JPH11196580A - Switching power supply device - Google Patents

Abstract

PROBLEM TO BE SOLVED: To set the crest value of an AC voltage obtained from a predetermined winding by the operation of a switching device at a required value and avoid a trouble in the operation of a load such as a fluorescent display tube, etc. SOLUTION: One end of the secondary winding N2 of a transformer T is connected to a predetermined AC output terminal 3a through an inductance L1. A series circuit consisting of a diode D2 and a constant voltage diode DR is connected between the output terminal 3a to which the inductance L1 is connected and the other AC output terminal 3b. An impedance circuit 5a is composed of the inductance L1 and a voltage clamp circuit 6a is composed of the series circuit of the diode D2 and the constant voltage diode DR. The crest value of a voltage in a flyback direction which is generated in the secondary winding N2 is limited to be a proper value by the Zener voltage of the constant voltage diode DR of the voltage clamp circuit 6a and a trouble in the operation of a load such as a fluorescent display tube, etc., is avoided.

Description

DETAILED DESCRIPTION OF THE INVENTION

[0001]

BACKGROUND OF THE INVENTION 1. Field of the Invention The present invention relates to a switching power supply device for obtaining a plurality of output voltages, and more particularly to operation of a load, specifically, display control of a fluorescent display tube, using an AC output voltage obtained from a predetermined winding of a transformer. The present invention relates to a technique for preventing a problem from occurring.

[0002]

2. Description of the Related Art In recent years, electronic equipment often requires a multi-output type power supply as a power supply incorporated in the electronic equipment. This is because various electronic devices and active components developed in recent years often require a plurality of drive voltages or control voltages having different voltage values. Here, a fluorescent display tube is assumed as an electronic device whose operation requires a plurality of drive voltages and control voltages. As a power supply device for supplying electric power to the fluorescent display tube, there has conventionally been a multi-output type switching power supply device having a circuit configuration as shown in FIG. The general operation of the switching power supply device shown in FIG. 7 was as follows. In FIG. 7, reference numerals 1 and 2 indicate an input terminal and an output terminal (DC) on the high potential side, respectively. The input terminal and output terminal on the reference potential side shall be connected to ground,
The illustration is omitted.

When the input voltage V _IN is applied to the input terminal 1, the circuit shown in FIG. 7 starts operating. At this time, the switching transistor Q1 turns on or off alternately in response to the pulse signal from the control circuit 4, and interrupts the current passing through the primary winding N1. A voltage is generated in each winding of the transformer T by repeating the intermittent current. Here, a combined voltage of the voltage generated in the primary winding N1 and the input voltage V _IN appears at a connection point between the primary winding N1 and the anode of the diode D1. This combined voltage is a diode D
1. Rectified and smoothed by the capacitor C2, and guided to the first output terminal 2 as a DC output voltage V _O2 . on the other hand,
The voltage generated in the secondary winding N2 is guided between the second output terminals 3a and 3b as an AC output voltage _VO3 . Incidentally, when the load is a fluorescent display tube, this DC output voltage V _O2 is supplied to a drive circuit for controlling display of the fluorescent display tube, and the AC output voltage V _O3 is supplied to a filament of the fluorescent display tube. You.
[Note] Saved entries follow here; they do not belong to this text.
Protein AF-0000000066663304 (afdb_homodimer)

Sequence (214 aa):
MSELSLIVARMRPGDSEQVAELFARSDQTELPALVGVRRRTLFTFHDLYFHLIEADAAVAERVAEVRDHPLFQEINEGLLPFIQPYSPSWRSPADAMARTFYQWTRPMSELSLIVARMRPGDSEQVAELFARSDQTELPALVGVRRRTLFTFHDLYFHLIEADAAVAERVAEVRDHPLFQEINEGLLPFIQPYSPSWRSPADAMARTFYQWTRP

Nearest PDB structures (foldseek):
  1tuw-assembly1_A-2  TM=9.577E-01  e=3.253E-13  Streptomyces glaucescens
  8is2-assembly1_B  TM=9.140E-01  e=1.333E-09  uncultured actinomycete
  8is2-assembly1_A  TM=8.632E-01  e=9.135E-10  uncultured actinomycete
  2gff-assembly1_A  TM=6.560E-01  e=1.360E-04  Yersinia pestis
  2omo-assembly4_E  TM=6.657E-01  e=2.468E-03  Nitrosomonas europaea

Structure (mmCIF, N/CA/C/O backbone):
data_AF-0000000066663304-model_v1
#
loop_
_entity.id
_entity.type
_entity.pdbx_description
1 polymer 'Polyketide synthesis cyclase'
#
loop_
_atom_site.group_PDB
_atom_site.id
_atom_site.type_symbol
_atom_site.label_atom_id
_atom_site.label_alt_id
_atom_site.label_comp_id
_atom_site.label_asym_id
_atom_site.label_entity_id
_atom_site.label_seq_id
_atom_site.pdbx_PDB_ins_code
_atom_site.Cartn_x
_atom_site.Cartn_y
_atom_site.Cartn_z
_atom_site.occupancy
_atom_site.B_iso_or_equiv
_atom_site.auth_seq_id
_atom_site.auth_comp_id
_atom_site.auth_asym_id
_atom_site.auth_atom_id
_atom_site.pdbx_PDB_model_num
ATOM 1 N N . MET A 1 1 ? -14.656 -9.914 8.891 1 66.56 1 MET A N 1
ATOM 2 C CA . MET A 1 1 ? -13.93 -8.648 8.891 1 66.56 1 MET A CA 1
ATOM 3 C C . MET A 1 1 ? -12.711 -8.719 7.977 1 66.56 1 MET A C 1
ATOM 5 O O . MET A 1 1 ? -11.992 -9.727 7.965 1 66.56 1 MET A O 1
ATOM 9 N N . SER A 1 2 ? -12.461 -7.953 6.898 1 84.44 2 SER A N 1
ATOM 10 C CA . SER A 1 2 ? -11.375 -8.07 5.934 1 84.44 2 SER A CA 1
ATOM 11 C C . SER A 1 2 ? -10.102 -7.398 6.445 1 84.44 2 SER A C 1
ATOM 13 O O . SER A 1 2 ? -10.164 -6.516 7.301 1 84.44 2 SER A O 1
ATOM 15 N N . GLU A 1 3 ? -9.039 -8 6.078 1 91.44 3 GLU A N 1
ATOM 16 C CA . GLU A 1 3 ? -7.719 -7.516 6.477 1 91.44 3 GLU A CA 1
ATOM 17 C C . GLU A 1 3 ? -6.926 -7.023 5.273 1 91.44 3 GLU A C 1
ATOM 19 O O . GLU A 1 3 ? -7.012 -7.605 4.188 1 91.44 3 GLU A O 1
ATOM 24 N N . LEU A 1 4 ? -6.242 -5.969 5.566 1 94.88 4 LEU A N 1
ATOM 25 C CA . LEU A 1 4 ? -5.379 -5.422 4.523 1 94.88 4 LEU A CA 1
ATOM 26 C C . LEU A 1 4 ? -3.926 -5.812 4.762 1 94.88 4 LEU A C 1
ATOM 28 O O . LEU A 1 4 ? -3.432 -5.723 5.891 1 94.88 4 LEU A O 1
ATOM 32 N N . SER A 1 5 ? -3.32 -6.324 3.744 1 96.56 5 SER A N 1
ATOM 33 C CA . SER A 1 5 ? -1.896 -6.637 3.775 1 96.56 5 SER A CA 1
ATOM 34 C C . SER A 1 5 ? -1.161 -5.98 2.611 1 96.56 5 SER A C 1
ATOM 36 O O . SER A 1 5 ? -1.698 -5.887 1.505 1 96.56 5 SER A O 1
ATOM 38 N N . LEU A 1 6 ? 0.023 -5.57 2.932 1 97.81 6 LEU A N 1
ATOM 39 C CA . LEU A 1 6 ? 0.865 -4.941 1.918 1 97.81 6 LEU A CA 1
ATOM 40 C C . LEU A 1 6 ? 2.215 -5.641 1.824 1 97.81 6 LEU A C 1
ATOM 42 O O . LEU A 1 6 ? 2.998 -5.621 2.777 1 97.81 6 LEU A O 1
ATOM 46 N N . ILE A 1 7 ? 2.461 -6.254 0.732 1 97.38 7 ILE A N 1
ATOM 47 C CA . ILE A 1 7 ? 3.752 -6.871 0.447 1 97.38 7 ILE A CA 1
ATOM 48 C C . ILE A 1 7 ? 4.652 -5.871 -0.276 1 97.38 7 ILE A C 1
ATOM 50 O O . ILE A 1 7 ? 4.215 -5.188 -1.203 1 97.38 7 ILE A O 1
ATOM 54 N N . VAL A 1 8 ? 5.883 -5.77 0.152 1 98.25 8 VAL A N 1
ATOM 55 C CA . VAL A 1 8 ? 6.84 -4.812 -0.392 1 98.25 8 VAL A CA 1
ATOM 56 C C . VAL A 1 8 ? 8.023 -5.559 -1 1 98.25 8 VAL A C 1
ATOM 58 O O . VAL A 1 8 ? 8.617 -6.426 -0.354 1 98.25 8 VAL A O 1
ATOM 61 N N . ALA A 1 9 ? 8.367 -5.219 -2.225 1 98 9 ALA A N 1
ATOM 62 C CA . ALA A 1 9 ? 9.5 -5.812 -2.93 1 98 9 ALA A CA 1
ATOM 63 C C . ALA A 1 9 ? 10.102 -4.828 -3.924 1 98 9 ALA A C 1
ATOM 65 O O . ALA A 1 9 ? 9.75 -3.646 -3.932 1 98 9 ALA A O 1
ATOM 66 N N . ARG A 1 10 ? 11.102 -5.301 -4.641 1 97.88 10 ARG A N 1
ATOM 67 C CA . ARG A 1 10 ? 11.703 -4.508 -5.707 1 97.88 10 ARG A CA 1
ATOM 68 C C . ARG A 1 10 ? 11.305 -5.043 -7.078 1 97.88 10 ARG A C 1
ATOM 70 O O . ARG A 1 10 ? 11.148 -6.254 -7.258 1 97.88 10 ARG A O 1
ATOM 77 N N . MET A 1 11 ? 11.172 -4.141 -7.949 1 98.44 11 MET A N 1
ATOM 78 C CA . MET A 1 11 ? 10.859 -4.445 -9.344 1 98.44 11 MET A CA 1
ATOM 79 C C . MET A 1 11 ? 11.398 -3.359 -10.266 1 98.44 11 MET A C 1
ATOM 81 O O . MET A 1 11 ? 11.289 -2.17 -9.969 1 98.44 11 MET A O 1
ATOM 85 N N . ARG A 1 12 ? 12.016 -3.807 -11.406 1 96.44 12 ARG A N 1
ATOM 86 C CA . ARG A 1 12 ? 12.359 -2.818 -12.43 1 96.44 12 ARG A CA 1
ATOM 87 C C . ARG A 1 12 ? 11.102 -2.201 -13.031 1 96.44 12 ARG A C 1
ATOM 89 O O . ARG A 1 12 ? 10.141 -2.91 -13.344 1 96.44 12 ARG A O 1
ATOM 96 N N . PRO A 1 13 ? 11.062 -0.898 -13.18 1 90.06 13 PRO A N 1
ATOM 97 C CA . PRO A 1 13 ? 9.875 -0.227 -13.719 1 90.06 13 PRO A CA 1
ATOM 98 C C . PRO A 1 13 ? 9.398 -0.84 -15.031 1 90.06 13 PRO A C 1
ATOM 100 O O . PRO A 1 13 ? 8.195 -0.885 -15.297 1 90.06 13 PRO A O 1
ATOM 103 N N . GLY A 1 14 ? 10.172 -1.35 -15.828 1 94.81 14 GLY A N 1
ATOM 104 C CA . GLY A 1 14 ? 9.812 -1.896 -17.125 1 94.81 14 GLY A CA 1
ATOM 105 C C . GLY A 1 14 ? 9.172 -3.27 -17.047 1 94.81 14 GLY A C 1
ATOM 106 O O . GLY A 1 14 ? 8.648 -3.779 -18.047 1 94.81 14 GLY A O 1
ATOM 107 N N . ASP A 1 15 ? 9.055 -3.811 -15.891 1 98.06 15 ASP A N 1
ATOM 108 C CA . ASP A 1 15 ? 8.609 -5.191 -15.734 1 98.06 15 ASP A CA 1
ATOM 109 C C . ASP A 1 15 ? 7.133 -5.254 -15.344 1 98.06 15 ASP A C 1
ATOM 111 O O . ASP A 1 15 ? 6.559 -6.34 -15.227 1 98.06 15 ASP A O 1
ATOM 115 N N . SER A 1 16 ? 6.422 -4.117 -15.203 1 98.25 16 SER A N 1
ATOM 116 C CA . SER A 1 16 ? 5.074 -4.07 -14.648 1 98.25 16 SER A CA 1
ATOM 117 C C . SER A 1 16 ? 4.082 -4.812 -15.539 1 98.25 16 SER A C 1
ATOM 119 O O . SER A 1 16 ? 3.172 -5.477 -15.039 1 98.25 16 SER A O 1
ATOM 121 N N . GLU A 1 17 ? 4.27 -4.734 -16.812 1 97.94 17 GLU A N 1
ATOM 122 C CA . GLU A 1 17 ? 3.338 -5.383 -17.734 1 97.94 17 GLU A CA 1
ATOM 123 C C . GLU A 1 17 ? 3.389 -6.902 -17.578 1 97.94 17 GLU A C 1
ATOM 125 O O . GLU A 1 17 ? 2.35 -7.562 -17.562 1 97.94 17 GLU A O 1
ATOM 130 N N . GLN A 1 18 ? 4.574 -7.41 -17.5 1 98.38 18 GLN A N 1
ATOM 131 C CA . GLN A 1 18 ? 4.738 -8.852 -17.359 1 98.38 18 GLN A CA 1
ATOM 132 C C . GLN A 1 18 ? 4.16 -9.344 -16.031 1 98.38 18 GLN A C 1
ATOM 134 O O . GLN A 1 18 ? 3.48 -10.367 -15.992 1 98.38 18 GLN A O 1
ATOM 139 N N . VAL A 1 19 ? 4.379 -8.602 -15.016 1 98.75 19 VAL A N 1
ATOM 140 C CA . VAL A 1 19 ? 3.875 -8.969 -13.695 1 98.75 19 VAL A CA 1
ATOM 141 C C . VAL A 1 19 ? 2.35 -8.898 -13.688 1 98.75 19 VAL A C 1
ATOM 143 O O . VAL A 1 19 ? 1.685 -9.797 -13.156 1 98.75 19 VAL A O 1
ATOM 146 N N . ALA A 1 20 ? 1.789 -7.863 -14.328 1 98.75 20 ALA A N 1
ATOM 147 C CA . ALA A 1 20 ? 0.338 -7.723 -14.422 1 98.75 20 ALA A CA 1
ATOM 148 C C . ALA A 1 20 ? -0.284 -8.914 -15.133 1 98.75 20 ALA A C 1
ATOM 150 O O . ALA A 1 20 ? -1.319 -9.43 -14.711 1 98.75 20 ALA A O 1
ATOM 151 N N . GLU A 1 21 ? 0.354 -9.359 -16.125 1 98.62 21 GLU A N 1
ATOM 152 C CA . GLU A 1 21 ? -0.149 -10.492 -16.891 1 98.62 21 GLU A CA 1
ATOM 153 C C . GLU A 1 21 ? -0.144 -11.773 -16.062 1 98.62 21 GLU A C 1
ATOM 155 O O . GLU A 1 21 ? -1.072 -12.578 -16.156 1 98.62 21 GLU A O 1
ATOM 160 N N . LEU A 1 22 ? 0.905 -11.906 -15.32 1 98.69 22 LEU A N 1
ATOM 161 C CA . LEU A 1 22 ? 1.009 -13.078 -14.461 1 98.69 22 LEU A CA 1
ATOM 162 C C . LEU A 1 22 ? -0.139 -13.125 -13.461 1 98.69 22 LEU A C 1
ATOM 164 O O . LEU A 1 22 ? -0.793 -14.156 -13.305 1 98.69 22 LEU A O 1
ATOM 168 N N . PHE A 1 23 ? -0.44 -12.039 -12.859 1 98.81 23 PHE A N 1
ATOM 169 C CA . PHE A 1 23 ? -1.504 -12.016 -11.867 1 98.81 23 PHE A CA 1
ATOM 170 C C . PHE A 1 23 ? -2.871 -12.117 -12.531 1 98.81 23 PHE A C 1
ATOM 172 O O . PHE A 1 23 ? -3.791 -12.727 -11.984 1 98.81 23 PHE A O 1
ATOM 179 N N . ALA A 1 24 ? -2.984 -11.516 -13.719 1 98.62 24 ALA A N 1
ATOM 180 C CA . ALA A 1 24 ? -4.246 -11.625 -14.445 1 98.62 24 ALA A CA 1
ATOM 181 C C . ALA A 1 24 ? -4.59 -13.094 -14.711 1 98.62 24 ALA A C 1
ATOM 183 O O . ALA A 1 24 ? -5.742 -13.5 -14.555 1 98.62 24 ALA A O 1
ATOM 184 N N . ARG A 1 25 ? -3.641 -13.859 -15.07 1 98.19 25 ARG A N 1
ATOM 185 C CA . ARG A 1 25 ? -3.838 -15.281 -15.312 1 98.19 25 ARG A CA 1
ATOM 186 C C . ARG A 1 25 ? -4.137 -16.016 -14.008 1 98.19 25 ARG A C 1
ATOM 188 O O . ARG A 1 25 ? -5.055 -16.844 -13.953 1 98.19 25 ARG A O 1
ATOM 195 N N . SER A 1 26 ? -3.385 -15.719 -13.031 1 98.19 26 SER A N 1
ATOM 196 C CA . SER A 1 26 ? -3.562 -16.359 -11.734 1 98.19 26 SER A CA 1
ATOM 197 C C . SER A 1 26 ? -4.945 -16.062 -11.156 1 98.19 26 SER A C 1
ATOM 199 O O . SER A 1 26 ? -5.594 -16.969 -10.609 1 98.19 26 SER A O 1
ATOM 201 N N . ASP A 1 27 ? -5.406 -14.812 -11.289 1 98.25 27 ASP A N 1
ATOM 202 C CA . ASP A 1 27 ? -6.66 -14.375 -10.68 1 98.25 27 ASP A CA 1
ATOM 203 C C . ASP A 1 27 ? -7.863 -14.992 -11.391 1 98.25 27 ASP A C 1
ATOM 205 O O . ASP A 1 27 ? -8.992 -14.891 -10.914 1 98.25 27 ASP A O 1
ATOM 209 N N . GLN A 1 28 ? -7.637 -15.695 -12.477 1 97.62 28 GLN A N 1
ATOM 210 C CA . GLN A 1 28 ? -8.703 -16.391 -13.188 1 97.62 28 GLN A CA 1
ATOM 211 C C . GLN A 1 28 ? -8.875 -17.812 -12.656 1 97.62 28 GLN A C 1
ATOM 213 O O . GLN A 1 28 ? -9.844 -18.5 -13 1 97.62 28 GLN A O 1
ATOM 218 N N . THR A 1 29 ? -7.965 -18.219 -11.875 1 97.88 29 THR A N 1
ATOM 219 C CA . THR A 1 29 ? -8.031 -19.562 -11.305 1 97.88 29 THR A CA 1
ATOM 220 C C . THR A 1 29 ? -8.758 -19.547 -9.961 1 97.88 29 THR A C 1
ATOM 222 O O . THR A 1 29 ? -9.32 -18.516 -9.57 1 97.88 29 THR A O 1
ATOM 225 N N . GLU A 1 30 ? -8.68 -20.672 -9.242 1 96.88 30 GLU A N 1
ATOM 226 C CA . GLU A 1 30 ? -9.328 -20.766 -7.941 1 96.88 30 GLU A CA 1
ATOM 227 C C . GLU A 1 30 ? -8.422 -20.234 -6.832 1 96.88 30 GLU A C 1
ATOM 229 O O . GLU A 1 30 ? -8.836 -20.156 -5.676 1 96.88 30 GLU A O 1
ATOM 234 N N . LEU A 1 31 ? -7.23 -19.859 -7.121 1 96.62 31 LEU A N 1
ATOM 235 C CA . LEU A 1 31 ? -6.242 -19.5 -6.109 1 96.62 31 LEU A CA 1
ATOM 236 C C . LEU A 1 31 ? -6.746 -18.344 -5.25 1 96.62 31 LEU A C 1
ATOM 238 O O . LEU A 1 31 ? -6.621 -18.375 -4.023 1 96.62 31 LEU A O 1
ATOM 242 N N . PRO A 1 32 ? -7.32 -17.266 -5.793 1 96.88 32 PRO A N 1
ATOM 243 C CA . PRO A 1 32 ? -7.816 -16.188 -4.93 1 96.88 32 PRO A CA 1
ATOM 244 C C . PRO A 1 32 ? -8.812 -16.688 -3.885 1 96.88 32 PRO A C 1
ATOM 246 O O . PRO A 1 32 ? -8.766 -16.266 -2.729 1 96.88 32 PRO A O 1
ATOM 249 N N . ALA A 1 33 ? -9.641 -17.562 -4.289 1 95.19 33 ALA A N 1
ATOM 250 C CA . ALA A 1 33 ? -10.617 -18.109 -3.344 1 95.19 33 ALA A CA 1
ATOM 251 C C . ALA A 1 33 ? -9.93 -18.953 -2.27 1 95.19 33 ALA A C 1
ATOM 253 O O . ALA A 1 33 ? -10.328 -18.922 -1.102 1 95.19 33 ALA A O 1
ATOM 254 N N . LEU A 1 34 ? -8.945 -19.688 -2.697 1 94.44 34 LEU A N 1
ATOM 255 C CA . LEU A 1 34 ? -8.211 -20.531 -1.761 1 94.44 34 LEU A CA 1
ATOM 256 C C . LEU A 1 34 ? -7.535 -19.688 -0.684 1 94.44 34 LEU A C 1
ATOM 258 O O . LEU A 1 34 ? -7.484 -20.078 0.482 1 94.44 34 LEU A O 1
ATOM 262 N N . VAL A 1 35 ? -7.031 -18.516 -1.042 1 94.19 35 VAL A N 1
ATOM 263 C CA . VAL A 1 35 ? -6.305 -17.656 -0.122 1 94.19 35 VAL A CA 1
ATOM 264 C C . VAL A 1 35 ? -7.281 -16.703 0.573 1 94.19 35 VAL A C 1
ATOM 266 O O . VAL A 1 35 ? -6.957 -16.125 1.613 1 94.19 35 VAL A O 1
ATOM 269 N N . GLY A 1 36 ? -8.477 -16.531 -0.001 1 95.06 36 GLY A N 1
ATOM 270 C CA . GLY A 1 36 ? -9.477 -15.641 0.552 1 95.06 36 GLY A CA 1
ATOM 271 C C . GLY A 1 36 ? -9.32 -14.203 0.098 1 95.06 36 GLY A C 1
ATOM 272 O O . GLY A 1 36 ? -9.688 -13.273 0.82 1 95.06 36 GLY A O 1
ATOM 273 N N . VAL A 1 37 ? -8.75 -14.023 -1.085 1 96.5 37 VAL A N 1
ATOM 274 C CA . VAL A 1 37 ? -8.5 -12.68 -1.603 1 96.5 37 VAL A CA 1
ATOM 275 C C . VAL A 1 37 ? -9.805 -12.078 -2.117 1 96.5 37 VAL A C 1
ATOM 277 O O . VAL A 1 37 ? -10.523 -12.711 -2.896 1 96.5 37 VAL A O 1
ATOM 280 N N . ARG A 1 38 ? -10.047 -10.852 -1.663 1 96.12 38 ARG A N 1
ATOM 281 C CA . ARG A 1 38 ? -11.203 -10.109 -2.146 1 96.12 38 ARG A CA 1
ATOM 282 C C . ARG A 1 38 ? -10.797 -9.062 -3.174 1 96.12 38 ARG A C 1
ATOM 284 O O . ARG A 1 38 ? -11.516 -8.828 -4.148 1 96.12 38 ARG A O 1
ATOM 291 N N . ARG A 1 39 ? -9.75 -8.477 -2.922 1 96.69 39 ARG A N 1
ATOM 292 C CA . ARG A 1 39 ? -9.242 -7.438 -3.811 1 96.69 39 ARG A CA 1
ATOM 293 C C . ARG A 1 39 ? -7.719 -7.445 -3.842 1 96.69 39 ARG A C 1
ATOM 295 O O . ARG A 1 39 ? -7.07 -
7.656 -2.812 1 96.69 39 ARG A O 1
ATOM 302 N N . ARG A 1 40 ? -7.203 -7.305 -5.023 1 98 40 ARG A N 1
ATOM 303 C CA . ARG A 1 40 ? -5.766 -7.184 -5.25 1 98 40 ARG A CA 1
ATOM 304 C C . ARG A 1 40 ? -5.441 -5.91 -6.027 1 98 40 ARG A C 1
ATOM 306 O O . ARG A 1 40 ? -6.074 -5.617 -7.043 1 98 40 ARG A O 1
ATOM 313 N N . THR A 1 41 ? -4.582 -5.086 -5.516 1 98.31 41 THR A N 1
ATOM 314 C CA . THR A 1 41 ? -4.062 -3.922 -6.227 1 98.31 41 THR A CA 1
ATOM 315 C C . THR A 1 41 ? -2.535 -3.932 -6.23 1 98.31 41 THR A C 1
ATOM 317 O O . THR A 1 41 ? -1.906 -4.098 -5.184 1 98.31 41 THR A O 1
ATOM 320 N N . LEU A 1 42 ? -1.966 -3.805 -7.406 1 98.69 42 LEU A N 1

Here, the output voltage V _O2 is determined by the resistance R
2, the divided voltage of the voltage V _O2 appearing at the connection point of R3 is detected, and the switching transistor Q
1 is controlled to be constant by the control circuit 4 that changes the on-duty of 1. On the other hand, if the AC output voltage V _O3 is constant, the input voltage V _IN , the state of the load connected to each output terminal (2, 3a to 3c) and the DC output voltage V _O2 are constant. It is kept almost constant by the magnetic coupling between the winding N1 and the secondary winding N2.

[0005]

In the circuit shown in FIG.
AC voltage V _O3 appearing at the output terminal 3a~3c secondary winding N
2 is obtained from the voltage generated. Since the primary winding N1 and the secondary winding N2 are magnetically coupled, this secondary winding N2
Has a waveform similar to that of the voltage generated across the primary winding N1. Here, the voltage waveform generated between the terminals of the primary winding N1 is shown in FIG.
It becomes as shown in. That is, the period T1 of the switching transistor Q1 is turned on, its peak value appears a voltage V _P2 equal to approximately the input voltage V _IN, the switching transistor Q1 is in a period T2 in the OFF state, the polarity of the voltage V _P2 in contrast, the peak value is approximately (DC voltage V _O2) - the voltage V _P1 as the magnitude of (the input voltage V _iN) appears.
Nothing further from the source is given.